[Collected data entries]
______

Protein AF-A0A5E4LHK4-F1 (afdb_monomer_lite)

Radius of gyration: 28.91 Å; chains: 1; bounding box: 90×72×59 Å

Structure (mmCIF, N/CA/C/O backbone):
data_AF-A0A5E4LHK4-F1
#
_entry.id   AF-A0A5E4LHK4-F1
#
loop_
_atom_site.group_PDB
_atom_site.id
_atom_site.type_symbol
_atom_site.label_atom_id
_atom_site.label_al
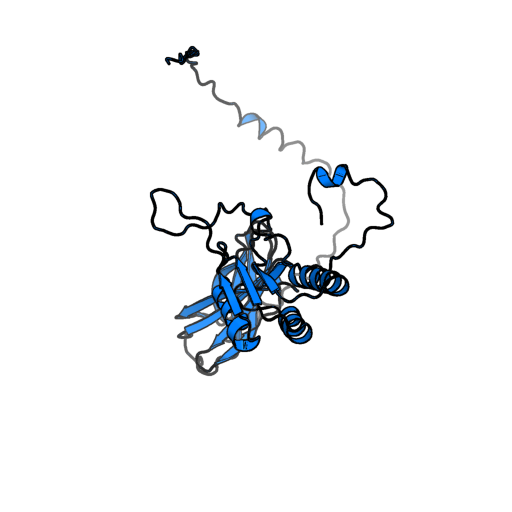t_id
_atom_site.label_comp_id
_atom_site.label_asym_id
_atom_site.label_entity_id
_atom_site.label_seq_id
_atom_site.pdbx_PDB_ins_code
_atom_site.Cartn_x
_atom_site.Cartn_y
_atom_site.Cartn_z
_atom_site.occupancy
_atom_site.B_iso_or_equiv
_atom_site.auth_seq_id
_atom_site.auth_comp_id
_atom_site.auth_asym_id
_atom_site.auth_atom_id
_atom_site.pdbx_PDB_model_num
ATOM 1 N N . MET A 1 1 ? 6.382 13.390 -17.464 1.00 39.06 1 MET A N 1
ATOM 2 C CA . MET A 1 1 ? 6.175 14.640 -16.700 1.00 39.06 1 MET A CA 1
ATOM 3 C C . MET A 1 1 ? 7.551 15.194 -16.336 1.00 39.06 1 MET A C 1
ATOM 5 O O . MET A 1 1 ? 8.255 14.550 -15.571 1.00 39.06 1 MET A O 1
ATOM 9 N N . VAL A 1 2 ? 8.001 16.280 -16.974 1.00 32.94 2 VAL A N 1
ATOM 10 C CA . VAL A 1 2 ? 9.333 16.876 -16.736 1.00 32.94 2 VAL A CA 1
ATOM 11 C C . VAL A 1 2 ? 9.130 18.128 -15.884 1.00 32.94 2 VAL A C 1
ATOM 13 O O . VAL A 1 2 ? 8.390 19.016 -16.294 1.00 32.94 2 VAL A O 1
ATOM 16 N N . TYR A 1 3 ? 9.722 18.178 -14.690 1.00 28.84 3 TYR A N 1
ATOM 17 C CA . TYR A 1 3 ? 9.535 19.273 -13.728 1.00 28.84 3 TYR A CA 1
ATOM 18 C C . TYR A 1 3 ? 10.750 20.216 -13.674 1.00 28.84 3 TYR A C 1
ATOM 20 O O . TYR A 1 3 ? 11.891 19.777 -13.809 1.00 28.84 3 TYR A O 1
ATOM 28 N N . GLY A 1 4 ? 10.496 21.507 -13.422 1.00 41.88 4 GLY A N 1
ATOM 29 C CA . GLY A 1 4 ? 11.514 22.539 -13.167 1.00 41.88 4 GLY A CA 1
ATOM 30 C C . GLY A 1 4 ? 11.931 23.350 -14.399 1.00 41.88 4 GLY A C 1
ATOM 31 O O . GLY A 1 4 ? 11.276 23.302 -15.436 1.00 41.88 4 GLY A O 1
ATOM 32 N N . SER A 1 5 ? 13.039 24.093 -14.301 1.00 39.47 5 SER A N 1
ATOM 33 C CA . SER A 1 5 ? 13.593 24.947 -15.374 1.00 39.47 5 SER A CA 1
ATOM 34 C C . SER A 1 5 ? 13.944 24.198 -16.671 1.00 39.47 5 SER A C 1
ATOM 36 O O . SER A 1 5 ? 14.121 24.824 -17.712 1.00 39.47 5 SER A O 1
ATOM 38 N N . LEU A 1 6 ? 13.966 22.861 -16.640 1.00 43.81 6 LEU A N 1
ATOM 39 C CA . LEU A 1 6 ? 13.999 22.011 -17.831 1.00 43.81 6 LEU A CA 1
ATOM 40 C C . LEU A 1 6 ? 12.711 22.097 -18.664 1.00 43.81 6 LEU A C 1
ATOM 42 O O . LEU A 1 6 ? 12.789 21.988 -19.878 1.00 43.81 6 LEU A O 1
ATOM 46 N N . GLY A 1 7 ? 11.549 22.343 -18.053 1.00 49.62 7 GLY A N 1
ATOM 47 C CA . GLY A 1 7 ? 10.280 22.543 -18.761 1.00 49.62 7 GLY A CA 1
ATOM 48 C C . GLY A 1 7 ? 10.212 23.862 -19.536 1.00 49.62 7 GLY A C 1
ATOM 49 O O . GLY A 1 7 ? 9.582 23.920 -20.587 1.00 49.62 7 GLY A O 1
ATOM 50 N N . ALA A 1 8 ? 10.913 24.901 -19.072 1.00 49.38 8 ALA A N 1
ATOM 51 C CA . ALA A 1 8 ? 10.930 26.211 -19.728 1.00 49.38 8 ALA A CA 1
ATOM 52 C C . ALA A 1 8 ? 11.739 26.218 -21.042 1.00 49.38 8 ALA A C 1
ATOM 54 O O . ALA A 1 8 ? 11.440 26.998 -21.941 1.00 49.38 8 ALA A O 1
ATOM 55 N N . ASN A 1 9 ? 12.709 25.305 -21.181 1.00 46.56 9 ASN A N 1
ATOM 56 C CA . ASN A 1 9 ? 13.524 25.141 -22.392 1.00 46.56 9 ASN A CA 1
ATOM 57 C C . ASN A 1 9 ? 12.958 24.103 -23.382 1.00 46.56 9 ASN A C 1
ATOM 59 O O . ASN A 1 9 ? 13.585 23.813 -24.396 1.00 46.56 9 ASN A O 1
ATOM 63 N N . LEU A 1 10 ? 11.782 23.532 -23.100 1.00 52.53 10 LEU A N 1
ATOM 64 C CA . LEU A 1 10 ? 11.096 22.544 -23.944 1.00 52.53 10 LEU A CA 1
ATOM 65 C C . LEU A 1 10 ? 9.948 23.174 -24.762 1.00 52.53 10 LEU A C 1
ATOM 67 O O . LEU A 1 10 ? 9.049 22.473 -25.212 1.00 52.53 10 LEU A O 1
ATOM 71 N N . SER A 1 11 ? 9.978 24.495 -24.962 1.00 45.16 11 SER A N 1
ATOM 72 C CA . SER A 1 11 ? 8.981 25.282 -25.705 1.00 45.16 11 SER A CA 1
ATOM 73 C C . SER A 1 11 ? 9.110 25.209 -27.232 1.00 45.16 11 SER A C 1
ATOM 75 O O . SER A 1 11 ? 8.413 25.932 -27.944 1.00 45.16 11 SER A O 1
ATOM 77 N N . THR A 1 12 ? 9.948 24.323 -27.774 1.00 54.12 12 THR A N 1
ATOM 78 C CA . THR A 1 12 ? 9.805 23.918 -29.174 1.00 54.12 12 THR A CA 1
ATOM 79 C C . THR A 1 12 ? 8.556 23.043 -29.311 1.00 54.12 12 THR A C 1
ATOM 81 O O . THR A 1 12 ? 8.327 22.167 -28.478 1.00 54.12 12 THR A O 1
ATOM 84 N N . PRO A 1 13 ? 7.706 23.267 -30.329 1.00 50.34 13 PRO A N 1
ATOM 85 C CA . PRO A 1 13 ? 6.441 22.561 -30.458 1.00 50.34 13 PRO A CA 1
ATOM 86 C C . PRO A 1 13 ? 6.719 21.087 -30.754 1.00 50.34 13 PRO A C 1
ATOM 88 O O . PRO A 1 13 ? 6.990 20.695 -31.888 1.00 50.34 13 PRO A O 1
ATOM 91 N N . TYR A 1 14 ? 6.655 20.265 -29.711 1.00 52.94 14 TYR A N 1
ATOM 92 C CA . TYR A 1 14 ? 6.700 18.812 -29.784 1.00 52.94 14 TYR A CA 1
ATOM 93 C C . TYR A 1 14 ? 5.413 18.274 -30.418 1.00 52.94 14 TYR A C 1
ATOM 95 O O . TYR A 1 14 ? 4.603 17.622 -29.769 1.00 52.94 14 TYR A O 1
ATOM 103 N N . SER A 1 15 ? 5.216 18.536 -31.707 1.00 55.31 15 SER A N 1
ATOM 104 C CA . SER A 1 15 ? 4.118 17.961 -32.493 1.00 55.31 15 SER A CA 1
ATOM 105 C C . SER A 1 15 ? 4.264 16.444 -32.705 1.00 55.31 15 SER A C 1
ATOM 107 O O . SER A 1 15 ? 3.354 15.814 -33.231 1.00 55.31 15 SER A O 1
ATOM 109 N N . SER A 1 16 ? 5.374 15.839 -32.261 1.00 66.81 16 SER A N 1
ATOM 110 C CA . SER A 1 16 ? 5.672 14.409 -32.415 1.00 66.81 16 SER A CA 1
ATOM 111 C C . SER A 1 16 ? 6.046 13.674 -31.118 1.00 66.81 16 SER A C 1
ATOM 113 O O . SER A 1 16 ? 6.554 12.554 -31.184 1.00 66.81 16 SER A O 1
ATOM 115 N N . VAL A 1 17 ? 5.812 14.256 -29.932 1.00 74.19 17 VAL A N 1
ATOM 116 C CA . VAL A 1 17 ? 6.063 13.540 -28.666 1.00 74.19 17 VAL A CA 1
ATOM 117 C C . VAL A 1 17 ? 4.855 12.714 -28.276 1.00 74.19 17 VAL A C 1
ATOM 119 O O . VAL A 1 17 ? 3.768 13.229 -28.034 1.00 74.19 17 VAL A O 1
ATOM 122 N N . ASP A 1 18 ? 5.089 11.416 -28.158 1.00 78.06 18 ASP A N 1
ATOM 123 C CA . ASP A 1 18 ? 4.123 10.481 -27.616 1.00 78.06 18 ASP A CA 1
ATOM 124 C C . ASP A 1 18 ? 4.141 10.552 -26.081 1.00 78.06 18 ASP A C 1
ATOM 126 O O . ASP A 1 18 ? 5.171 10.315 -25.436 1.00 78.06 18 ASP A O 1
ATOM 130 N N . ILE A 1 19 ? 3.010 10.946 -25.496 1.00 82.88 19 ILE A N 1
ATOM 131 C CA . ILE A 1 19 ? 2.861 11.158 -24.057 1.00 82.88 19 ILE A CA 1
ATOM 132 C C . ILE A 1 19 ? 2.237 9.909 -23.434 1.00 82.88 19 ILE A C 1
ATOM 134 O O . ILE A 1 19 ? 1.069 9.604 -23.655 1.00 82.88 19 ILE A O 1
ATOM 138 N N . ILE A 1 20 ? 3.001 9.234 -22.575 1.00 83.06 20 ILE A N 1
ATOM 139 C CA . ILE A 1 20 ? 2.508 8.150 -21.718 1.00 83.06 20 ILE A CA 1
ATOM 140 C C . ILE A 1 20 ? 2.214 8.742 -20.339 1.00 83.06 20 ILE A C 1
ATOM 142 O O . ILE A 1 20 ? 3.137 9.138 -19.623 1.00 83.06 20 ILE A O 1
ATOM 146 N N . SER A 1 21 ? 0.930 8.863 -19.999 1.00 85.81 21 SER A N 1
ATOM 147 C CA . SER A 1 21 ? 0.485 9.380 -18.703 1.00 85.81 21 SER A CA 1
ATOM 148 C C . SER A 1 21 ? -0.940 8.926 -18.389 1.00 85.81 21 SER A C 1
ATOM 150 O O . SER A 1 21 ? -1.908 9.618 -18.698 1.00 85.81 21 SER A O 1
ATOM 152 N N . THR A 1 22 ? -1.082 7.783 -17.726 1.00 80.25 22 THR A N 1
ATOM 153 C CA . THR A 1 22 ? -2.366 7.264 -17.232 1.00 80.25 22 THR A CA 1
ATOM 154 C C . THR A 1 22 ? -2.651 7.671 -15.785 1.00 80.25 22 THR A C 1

______

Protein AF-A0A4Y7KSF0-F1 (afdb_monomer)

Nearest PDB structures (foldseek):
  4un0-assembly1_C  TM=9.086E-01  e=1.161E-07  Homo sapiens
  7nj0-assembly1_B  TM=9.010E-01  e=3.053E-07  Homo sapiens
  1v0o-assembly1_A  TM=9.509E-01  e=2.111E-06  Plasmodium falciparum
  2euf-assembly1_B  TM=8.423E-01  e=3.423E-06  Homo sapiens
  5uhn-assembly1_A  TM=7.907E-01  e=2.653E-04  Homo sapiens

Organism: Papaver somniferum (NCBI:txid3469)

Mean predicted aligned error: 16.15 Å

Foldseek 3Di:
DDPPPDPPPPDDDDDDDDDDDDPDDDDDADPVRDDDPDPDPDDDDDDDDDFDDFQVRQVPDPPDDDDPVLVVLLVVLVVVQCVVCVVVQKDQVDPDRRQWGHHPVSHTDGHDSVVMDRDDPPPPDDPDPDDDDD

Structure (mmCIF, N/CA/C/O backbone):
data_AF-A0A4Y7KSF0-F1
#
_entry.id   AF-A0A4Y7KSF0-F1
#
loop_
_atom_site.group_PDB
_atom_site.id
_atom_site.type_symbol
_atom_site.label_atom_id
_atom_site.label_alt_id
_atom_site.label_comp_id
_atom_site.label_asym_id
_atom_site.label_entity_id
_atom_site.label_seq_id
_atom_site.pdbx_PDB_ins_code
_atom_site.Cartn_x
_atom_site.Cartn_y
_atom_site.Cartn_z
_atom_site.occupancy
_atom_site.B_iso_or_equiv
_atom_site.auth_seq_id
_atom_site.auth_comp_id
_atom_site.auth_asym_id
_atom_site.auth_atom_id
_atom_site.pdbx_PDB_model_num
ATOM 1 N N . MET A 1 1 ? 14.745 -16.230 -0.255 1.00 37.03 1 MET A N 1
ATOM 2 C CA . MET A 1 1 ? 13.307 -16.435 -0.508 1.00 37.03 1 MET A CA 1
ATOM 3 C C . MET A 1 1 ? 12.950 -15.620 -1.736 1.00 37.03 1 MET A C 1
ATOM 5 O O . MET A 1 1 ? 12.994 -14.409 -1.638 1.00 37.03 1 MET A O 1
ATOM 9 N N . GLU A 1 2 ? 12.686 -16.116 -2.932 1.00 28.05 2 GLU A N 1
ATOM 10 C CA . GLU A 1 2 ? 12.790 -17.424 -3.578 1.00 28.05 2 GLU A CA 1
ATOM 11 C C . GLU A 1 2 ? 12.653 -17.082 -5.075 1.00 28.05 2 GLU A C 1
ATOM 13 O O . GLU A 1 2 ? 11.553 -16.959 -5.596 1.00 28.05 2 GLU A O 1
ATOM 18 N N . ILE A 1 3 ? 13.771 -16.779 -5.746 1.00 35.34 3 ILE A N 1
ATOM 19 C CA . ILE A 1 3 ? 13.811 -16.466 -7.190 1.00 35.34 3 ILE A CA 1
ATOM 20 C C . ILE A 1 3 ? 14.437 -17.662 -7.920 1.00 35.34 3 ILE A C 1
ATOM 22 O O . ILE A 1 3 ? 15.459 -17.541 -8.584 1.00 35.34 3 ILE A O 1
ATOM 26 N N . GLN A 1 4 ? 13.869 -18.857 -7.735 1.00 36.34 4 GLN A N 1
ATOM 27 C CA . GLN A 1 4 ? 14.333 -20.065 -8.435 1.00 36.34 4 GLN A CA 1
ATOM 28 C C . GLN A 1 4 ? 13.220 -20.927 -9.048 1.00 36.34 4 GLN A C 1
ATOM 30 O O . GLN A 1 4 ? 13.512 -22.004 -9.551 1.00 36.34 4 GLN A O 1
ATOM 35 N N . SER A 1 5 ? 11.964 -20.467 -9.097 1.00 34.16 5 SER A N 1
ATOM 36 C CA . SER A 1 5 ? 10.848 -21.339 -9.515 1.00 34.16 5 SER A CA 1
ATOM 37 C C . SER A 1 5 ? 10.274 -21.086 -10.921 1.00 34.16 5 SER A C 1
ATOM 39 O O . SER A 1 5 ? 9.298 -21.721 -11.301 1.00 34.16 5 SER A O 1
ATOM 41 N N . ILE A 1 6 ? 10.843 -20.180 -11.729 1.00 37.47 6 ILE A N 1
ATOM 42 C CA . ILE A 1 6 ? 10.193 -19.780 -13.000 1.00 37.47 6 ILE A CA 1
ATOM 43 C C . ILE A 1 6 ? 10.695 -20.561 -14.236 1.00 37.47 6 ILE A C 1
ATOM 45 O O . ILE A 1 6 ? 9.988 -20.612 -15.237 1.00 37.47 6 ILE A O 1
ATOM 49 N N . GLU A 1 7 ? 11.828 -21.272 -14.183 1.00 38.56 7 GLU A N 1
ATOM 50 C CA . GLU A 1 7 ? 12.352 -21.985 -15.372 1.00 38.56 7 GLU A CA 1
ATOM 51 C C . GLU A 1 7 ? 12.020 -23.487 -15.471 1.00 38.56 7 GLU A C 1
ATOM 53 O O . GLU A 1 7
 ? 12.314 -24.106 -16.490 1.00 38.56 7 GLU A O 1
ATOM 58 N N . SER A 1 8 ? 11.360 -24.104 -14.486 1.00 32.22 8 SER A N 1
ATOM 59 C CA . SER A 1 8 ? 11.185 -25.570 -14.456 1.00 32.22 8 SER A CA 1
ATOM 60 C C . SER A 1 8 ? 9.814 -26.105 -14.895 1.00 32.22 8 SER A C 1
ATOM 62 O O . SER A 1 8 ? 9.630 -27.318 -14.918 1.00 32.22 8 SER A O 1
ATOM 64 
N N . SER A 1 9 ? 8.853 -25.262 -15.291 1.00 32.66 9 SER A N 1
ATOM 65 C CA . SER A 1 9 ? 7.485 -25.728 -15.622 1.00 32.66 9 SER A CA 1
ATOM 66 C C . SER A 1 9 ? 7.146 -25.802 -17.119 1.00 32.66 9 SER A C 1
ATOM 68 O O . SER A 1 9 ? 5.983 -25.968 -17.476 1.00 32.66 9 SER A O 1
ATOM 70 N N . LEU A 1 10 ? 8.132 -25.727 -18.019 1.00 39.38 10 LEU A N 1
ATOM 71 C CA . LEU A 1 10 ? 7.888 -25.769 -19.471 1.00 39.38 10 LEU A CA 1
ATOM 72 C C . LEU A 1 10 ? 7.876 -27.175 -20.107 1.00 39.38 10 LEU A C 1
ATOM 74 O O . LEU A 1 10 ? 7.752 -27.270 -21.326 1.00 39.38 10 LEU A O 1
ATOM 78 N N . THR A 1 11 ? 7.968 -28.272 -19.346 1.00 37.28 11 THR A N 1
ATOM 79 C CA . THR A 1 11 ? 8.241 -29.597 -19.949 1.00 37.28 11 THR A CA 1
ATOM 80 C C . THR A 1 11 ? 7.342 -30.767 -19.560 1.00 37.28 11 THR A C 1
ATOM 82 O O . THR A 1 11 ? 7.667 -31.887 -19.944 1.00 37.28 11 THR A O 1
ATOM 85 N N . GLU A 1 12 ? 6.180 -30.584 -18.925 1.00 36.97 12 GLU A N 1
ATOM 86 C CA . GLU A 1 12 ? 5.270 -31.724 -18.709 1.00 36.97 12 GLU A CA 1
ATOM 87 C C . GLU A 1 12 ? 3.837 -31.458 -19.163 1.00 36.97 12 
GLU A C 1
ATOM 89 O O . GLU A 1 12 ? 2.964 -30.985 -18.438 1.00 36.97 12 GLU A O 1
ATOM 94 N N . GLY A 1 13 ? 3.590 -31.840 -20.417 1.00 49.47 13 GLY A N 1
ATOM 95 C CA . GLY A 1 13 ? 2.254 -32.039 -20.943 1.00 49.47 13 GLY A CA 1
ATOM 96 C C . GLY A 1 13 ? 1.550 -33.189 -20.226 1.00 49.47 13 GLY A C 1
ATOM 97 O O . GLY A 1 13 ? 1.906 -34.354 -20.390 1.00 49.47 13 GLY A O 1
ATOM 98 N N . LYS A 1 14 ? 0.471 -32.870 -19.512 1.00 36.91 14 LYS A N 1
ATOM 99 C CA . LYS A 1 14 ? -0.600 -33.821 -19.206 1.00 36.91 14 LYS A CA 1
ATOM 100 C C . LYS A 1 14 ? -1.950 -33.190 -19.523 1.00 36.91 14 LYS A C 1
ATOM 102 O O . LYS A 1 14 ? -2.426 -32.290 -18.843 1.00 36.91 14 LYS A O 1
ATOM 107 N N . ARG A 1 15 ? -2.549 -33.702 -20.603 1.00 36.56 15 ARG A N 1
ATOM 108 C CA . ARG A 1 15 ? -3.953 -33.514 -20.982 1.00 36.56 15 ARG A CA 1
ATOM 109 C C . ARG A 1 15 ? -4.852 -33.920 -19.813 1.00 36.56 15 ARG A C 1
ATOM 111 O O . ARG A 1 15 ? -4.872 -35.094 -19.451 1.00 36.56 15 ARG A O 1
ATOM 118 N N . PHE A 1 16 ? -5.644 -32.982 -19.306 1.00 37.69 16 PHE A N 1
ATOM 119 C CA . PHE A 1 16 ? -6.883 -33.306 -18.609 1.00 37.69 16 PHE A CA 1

______

# About this exercise
Return word for word the lines above from the line with "ATOM 118 N N" to the line with "ATOM 119 C CA", including both and leaving out all others.

# The answer
ATOM 118 N N . PHE A 1 16 ? -5.644 -32.982 -19.306 1.00 37.69 16 PHE A N 1
ATOM 119 C CA . PHE A 1 16 ? -6.883 -33.306 -18.609 1.00 37.69 16 PHE A CA 1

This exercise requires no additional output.